Data for analysis Block Start
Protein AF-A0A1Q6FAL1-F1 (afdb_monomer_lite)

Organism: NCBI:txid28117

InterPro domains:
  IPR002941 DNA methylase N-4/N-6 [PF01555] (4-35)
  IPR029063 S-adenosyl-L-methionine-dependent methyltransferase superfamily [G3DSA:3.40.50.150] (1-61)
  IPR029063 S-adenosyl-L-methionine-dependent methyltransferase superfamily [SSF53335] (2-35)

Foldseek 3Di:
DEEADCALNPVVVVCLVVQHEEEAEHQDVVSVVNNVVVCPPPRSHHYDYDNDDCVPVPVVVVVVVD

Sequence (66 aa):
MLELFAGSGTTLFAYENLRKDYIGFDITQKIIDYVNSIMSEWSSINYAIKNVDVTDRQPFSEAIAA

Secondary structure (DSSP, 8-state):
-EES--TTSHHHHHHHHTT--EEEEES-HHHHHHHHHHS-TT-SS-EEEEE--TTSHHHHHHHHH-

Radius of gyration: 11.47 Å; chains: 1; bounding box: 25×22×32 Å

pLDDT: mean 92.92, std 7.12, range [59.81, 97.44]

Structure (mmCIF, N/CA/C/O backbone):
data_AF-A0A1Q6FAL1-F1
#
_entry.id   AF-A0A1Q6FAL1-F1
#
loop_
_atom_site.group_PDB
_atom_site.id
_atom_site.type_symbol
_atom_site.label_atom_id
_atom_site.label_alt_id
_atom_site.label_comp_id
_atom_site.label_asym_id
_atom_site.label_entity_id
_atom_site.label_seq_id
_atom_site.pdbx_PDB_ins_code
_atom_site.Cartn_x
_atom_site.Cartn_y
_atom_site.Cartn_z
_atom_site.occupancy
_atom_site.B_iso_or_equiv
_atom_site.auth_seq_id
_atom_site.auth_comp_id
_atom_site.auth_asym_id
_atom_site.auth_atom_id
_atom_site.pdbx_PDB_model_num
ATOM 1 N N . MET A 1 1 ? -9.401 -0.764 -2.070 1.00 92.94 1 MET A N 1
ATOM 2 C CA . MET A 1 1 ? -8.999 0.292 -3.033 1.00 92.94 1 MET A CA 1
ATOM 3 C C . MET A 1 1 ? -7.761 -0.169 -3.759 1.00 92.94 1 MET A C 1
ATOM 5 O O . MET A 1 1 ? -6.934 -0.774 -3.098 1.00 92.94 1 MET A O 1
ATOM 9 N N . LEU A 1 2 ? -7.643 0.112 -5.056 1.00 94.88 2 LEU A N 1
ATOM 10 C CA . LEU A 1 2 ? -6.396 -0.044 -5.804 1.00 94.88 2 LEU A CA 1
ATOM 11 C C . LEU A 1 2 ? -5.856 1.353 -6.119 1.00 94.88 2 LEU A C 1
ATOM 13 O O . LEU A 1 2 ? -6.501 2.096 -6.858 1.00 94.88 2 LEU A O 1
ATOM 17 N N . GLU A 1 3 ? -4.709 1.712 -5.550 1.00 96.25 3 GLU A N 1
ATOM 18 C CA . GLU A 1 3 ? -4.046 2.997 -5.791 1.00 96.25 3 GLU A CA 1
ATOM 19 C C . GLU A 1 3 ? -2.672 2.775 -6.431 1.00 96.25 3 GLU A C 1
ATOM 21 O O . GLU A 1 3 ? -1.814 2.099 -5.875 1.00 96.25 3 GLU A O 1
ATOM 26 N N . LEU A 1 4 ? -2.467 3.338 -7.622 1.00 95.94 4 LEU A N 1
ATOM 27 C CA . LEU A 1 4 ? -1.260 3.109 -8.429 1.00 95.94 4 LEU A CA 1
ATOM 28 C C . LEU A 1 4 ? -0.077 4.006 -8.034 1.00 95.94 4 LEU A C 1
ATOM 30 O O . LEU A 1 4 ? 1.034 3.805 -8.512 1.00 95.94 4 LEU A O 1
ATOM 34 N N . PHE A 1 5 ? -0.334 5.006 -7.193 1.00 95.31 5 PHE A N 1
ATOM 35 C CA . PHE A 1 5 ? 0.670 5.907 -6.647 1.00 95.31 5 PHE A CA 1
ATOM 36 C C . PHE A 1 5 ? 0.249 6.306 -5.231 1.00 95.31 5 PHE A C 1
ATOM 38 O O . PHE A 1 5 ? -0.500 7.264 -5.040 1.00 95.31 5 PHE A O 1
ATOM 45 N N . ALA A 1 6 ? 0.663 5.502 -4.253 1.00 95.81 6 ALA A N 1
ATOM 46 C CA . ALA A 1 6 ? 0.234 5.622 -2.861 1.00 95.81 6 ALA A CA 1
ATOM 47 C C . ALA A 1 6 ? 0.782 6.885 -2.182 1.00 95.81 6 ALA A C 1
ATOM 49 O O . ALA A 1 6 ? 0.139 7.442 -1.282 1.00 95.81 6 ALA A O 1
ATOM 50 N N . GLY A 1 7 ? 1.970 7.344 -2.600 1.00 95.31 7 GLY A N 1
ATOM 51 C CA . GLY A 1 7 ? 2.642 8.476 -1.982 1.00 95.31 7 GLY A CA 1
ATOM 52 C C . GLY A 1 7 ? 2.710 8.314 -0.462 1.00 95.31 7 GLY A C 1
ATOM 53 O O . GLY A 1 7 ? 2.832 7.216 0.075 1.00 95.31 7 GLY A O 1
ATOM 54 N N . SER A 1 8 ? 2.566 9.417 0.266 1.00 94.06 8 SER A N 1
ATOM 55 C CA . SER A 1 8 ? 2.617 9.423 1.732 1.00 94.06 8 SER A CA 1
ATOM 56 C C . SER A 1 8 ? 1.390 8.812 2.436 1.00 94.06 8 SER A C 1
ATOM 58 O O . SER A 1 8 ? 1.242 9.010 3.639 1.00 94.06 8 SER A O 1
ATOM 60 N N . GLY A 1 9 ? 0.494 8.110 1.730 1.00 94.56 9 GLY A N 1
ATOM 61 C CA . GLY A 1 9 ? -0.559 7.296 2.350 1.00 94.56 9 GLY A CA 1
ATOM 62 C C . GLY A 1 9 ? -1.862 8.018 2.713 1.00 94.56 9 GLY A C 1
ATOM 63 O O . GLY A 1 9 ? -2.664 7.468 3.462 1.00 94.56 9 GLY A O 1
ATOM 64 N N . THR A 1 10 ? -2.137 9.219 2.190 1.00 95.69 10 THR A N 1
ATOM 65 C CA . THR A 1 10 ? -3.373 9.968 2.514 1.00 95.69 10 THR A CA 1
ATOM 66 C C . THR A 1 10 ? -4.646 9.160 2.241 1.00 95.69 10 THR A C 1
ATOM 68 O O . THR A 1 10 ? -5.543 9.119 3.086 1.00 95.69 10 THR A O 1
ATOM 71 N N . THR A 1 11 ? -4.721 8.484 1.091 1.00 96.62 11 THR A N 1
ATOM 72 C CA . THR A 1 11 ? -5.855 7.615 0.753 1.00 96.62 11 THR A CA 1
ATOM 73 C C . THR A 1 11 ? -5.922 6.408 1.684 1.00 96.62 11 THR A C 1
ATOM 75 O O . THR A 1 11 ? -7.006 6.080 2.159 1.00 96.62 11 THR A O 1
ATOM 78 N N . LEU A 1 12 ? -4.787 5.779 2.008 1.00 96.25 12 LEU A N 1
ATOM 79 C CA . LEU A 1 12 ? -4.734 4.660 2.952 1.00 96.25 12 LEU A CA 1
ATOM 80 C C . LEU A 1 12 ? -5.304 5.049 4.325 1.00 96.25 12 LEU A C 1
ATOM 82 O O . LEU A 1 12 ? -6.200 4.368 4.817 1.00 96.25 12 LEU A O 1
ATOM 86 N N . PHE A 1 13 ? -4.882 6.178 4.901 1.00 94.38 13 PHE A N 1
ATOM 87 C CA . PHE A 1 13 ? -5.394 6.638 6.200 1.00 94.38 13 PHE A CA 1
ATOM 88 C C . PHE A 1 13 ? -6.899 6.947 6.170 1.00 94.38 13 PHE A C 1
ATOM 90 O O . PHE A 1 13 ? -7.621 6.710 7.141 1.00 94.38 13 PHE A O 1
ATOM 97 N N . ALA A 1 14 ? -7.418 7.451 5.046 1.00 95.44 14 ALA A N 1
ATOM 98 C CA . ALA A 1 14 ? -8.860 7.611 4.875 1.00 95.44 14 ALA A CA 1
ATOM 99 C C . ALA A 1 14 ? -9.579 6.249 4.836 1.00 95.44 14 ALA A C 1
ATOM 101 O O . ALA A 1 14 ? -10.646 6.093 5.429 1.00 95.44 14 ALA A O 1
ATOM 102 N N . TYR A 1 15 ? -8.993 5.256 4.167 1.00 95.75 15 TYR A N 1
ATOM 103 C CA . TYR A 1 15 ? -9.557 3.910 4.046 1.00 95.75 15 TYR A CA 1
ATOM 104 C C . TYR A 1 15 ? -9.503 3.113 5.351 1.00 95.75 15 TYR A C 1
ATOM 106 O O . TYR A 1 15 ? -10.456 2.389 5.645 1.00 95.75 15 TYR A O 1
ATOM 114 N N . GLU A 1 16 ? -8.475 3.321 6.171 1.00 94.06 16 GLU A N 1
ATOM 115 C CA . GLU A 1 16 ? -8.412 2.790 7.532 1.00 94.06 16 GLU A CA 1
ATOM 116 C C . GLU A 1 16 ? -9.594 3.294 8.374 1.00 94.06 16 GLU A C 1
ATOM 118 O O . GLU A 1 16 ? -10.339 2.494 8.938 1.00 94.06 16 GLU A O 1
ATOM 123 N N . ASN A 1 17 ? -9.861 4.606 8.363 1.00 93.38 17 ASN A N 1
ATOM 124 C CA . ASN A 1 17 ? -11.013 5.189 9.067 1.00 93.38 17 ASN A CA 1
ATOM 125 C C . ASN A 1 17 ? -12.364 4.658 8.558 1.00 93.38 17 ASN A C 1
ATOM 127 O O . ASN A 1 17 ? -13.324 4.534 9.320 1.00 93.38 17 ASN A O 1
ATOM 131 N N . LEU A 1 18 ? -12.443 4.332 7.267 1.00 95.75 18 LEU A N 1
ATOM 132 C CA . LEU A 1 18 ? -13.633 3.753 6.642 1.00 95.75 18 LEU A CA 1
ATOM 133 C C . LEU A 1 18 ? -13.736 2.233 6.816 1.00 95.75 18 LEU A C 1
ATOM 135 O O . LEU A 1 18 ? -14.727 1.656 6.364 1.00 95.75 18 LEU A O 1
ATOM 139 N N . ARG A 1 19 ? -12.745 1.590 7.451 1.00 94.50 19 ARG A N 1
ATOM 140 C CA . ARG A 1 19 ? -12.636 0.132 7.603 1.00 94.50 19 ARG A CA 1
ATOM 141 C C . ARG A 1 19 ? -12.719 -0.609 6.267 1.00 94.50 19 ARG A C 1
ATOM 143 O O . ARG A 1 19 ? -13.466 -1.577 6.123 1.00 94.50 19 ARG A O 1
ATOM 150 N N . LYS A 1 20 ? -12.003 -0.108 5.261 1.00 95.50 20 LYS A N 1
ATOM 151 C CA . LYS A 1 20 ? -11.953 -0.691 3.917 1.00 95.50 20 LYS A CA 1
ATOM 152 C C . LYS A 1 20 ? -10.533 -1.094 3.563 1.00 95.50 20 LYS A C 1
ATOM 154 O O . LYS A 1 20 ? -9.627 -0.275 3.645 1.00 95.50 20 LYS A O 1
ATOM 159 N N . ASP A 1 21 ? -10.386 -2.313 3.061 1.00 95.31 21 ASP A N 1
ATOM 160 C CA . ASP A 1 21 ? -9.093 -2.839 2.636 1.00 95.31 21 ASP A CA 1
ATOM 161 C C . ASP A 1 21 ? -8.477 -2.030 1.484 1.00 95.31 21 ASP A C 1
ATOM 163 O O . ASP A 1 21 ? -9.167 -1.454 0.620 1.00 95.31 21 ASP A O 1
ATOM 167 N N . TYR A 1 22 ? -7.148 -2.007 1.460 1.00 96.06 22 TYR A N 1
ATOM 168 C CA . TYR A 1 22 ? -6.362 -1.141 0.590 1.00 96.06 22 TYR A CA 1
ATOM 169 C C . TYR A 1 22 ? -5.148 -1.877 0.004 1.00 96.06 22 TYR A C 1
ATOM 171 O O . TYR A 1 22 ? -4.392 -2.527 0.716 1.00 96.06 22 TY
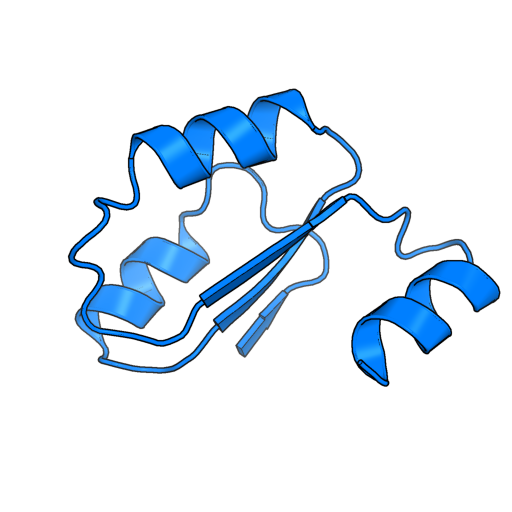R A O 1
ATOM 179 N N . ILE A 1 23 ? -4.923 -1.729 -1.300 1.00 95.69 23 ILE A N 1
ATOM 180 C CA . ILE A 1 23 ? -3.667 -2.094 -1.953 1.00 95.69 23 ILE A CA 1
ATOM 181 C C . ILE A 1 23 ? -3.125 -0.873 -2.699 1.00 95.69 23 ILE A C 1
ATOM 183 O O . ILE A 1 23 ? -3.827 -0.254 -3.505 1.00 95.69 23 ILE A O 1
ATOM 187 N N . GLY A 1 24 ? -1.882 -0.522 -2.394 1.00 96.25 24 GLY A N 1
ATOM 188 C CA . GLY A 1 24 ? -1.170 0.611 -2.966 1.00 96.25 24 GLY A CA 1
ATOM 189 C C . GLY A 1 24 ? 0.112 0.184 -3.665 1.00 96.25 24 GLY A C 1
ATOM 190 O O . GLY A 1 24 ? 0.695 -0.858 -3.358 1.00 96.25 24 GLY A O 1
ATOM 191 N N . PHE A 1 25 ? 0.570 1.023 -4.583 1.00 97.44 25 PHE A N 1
Data for analysis Block End
Action item =
Going through the entries, return every line holding the word "methyltransferase".

Reply to the task =
  IPR029063 S-adenosyl-L-methionine-dependent methyltransferase superfamily [G3DSA:3.40.50.150] (1-61)
  IPR029063 S-adenosyl-L-methionine-dependent methyltransferase superfamily [SSF53335] (2-35)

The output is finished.